One of the most urgent ethical issues that the researchers identify lies at what they call "the nexus of ethics and methodology." The ethical issue can be reduced to one question: Do these methods actually work?
Ensuring that the methods work "is an ethical, not just a scientific, requirement," the researchers note. Unlike some other social media experiments, a flawed public health monitoring program can cause serious physical and economic harm to large numbers of people.
Digital disease detection programs are relatively easy to set up compared to traditional disease monitoring systems, which means there is a risk that the bar for entering this field might be dangerously low. An under-prediction of a disease outbreak can result in complacency and lack of preparedness by health officials or the public. An over-prediction could cause panic, misallocation of limited supplies of vaccines or medical resources, and, as some reactions to the recent Ebola outbreak demonstrated, damaging stigmatization of people or communities who don't pose a risk.
As the physicist Niels Bohr once noted, prediction is hard—especially about the future. Big data programs and algorithms often perform well when they’re used to “predict” the existing data that was used to help build them, but then do poorly when confronted with new data. That's where digital disease detection tools that use social media data often run into trouble.
Google Flu Trends looked impressive in its initial report in 2009, where it was used to retroactively predict flu activity of previous years. But it largely missed the two waves of H1N1 swine flu that hit later in 2009. As the Google Flu researchers wrote, "Internet search behavior changed during pH1N1, particularly in the categories 'influenza complications' and 'term for influenza'"—two search terms that are particularly important in the algorithm. The program also over-predicted the severity of the 2011-12 flu season by 50 percent.

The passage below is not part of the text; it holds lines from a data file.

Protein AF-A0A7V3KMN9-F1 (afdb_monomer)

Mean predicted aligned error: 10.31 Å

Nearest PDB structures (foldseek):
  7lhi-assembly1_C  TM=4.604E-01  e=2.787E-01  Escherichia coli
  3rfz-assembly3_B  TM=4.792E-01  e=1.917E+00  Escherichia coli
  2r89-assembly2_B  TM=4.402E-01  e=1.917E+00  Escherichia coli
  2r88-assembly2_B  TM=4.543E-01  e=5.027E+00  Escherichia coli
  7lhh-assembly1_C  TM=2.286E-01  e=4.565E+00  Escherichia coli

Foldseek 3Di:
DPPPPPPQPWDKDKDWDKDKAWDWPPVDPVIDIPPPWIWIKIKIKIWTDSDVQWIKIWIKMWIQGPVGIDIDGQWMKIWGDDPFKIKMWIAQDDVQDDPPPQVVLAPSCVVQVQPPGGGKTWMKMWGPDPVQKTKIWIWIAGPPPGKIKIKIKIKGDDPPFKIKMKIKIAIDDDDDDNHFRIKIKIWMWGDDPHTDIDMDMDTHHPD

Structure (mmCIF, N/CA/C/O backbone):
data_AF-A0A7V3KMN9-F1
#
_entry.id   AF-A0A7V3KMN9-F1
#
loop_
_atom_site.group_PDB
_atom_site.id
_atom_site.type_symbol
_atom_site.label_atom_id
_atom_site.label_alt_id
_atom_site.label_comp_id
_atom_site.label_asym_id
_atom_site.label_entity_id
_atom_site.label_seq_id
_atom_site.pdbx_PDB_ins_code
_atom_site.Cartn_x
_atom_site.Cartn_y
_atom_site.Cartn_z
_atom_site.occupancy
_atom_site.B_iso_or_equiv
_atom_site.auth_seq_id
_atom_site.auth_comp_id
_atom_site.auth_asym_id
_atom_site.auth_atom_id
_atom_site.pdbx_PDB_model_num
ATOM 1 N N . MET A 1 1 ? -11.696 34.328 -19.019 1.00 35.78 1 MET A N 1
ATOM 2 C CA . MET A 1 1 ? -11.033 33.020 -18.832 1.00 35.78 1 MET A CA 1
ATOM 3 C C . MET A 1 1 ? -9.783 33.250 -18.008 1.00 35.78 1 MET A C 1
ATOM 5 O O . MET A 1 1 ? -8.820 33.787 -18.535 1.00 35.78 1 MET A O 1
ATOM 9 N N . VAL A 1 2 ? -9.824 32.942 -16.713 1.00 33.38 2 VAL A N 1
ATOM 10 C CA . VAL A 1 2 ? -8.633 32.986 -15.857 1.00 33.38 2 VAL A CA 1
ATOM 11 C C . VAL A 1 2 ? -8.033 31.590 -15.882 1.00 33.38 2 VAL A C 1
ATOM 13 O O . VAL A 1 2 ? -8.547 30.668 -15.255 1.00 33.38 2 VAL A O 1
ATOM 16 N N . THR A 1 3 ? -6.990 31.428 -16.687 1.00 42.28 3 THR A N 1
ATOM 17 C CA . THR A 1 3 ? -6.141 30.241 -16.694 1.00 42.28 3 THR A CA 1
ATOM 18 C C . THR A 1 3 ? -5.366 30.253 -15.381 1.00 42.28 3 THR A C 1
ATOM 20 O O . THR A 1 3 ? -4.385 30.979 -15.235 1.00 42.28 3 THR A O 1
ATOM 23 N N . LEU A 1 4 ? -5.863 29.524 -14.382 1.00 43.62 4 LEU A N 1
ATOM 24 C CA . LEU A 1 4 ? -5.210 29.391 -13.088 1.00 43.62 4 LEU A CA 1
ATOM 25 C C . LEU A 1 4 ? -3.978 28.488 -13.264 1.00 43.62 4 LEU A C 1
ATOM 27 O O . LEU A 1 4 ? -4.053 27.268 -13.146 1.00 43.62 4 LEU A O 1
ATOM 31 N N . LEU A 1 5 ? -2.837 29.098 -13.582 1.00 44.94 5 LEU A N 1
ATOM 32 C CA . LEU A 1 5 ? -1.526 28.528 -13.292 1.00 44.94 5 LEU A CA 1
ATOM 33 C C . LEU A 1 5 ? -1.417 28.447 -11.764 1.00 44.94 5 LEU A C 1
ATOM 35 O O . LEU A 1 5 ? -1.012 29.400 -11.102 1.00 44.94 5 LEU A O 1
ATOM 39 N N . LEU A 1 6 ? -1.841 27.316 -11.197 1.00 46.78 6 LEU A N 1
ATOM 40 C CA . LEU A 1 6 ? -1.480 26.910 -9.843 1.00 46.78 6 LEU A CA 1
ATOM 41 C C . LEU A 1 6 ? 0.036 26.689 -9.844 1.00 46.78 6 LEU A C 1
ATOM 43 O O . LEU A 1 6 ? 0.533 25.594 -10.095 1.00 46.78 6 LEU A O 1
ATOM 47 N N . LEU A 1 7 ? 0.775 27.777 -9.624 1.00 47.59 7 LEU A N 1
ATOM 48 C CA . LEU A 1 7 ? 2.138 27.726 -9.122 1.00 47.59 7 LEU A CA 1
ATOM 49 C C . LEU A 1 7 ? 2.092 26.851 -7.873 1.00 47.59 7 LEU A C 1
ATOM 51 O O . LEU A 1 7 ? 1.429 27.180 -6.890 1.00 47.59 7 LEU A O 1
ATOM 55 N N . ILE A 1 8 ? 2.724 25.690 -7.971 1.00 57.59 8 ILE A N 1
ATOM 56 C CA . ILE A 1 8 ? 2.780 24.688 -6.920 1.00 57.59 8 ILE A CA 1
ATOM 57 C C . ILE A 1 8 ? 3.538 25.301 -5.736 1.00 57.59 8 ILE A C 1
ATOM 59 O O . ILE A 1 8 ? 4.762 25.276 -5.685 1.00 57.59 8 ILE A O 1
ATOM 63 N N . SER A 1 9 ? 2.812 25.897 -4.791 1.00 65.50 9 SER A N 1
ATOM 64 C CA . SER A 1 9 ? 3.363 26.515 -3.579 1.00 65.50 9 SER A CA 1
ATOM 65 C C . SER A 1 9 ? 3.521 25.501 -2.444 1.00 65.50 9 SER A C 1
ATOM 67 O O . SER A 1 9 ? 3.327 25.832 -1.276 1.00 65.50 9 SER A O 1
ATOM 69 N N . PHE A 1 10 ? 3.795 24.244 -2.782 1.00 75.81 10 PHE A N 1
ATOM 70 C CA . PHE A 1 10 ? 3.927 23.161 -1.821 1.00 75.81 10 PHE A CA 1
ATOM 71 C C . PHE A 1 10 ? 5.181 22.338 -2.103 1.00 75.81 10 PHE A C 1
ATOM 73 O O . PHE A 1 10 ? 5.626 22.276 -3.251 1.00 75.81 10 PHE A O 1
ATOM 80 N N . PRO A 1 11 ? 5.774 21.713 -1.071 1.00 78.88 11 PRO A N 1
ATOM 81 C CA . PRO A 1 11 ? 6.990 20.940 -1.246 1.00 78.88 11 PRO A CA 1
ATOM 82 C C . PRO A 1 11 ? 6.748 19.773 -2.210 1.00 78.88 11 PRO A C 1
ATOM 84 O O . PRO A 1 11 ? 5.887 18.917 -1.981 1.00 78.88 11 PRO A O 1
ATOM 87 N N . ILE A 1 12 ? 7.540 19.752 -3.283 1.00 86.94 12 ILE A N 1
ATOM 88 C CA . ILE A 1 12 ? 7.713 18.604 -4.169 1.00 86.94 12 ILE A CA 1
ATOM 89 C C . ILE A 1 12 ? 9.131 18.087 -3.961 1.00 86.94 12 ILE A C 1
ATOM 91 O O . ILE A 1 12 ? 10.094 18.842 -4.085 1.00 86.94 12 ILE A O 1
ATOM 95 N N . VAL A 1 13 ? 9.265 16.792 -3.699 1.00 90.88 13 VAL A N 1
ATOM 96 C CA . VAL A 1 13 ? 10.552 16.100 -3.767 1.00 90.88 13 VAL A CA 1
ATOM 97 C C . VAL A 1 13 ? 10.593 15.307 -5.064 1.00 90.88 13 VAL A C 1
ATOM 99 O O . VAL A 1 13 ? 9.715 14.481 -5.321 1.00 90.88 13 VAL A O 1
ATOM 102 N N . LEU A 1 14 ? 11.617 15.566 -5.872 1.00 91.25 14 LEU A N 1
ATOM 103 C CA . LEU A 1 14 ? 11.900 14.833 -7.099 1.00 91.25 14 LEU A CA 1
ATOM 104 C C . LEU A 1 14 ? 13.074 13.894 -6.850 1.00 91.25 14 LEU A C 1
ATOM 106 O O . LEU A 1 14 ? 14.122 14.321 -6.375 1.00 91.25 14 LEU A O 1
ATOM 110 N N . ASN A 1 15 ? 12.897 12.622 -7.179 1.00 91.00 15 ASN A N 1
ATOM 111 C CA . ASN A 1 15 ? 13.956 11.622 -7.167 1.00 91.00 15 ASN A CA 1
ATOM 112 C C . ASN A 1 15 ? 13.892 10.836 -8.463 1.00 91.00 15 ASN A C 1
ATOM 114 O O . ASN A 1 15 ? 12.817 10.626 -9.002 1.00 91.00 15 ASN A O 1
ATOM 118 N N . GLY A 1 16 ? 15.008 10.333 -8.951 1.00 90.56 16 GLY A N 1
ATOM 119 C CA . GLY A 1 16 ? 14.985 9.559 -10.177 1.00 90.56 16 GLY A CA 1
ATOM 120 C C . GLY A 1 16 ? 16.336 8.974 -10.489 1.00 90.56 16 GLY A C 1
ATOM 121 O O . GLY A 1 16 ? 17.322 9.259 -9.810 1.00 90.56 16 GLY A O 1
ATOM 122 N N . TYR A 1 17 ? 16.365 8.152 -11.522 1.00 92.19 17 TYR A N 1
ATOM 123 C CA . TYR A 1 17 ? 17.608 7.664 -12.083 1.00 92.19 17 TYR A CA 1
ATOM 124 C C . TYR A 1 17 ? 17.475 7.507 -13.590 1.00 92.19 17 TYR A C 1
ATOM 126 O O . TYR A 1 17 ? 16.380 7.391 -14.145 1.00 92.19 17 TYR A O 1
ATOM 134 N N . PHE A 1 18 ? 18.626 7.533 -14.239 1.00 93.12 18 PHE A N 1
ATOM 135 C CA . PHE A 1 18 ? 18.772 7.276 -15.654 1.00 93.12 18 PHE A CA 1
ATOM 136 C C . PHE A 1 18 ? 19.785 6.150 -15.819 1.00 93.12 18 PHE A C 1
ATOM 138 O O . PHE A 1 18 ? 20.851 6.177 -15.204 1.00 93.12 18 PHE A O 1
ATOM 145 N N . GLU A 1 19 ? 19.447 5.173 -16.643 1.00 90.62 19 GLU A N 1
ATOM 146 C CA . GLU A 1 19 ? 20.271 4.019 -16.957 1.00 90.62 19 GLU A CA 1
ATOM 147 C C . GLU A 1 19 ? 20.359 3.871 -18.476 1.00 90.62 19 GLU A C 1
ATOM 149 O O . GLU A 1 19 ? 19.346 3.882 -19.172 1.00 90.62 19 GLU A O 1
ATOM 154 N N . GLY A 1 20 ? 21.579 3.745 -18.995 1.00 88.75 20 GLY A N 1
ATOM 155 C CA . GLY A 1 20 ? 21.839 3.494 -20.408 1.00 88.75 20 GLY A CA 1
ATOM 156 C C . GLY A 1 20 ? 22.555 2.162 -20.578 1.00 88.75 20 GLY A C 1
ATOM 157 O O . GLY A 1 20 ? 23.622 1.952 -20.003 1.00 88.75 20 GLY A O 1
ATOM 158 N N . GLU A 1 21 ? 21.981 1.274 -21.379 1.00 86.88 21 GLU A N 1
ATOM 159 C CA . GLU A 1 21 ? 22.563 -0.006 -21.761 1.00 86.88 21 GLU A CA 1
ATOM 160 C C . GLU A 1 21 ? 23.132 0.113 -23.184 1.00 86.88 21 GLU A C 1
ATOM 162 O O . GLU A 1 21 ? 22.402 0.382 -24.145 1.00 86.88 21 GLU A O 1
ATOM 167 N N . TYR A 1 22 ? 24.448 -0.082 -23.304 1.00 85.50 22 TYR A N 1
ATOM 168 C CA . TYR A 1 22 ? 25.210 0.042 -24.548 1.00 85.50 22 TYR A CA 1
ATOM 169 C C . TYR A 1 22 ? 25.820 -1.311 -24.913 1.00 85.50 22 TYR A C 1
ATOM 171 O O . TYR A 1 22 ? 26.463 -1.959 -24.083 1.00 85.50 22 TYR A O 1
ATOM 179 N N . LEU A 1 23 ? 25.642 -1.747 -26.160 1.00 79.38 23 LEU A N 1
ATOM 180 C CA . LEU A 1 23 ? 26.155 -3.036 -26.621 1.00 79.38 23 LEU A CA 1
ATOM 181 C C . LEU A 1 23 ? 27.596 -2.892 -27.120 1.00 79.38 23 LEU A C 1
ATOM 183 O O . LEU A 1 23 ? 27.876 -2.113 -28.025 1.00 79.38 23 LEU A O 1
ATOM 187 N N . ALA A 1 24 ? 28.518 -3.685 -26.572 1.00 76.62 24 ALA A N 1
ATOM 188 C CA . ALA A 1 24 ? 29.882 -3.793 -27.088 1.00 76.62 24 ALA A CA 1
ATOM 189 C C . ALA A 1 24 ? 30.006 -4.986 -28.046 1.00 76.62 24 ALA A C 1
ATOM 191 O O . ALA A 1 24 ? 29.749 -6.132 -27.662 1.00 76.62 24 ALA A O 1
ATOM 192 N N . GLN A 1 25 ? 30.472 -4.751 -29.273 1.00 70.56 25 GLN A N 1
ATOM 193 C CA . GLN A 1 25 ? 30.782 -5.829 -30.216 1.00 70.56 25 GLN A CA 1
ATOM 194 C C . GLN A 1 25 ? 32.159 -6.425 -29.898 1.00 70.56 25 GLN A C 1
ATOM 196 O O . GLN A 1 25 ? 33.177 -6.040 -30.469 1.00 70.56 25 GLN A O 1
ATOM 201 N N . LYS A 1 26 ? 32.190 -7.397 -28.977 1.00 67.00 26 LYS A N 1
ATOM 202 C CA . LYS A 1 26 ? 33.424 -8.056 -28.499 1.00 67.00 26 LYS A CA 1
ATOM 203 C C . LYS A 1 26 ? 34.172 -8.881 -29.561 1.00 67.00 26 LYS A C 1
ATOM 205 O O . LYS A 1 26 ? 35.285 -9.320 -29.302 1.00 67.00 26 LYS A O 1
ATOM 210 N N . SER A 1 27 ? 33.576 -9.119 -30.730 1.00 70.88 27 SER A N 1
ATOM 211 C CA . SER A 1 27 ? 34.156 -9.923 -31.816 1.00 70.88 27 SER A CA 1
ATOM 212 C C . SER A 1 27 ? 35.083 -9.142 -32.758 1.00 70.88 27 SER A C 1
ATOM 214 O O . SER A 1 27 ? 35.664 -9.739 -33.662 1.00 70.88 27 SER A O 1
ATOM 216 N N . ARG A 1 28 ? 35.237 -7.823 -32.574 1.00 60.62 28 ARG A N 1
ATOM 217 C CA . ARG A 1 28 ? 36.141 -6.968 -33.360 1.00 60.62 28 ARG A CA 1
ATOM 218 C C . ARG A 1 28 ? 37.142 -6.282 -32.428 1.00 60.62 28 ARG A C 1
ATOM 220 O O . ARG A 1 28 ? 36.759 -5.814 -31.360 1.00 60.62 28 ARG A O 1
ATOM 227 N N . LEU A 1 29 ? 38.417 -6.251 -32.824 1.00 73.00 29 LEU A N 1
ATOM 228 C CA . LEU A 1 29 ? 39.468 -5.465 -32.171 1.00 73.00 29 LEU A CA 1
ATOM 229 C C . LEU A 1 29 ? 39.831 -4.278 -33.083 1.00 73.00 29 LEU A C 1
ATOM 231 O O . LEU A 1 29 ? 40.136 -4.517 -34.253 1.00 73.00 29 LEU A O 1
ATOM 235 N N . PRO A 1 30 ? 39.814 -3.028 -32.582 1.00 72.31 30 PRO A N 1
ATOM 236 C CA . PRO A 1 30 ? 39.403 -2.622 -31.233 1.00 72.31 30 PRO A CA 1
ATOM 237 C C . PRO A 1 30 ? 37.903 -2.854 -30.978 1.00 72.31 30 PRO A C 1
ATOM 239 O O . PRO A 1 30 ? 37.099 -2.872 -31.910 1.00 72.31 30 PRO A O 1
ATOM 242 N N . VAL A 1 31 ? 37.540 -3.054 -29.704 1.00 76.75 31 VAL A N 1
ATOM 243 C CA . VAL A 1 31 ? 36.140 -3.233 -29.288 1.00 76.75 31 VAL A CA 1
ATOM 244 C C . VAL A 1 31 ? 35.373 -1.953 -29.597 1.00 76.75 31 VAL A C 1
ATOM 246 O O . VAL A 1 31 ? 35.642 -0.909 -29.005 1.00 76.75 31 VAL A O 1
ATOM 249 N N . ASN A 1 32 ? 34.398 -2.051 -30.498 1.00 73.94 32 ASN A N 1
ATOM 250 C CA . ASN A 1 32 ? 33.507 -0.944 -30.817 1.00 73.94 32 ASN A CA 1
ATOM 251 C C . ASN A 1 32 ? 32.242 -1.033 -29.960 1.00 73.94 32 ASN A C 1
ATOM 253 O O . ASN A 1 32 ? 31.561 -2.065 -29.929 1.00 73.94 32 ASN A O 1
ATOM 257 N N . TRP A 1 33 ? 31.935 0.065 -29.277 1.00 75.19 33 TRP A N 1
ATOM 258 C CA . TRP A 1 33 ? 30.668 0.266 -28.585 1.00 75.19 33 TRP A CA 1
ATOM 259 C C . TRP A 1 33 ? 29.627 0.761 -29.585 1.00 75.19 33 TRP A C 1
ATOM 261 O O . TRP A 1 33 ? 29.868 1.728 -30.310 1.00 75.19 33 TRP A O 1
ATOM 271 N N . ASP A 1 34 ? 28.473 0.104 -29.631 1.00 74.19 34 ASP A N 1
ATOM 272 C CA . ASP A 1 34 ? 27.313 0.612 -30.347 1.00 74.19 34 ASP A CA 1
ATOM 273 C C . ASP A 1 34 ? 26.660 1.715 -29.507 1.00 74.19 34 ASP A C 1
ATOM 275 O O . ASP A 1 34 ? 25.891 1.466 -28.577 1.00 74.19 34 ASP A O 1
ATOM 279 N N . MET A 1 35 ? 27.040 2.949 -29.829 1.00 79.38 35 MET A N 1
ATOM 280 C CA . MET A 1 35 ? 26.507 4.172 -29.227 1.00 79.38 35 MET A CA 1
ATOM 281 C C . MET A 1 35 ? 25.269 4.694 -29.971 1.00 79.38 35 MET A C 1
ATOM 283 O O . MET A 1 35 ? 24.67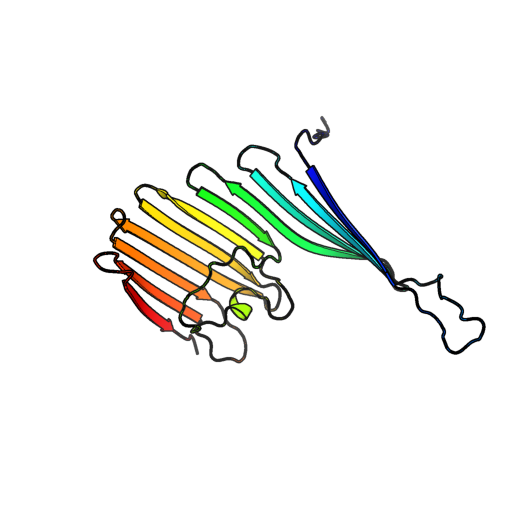8 5.683 -29.542 1.00 79.38 35 MET A O 1
ATOM 287 N N . TRP A 1 36 ? 24.894 4.075 -31.096 1.00 76.88 36 TRP A N 1
ATOM 288 C CA . TRP A 1 36 ? 23.866 4.588 -32.004 1.00 76.88 36 TRP A CA 1
ATOM 289 C C . TRP A 1 36 ? 22.473 4.065 -31.678 1.00 76.88 36 TRP A C 1
ATOM 291 O O . TRP A 1 36 ? 21.487 4.728 -31.996 1.00 76.88 36 TRP A O 1
ATOM 301 N N . ASN A 1 37 ? 22.388 2.911 -31.017 1.00 78.06 37 ASN A N 1
ATOM 302 C CA . ASN A 1 37 ? 21.122 2.346 -30.569 1.00 78.06 37 ASN A CA 1
ATOM 303 C C . ASN A 1 37 ? 21.120 1.935 -29.082 1.00 78.06 37 ASN A C 1
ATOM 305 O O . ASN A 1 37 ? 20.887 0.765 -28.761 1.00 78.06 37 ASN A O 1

The point is not that Google Flu Trends is a terrible idea—it's not. But we need to be cautious, for scientific as well as ethical reasons, and not succumb to "big data hubris," defined by a group of researchers at Harvard and Northeastern University as "the often implicit assumption that big data are a substitute for, rather than a supplement to, traditional data collection and analysis."
Digital disease detection with social media has the potential to be a powerful tool that John Snow would have embraced. However, flawed digital public health tools have more serious consequences than the premature, buggy releases of apps, Web services, and social media features that we all put up with. Flawed programs that are used to make real public health decisions are not just technical failures—they’re ethical ones too.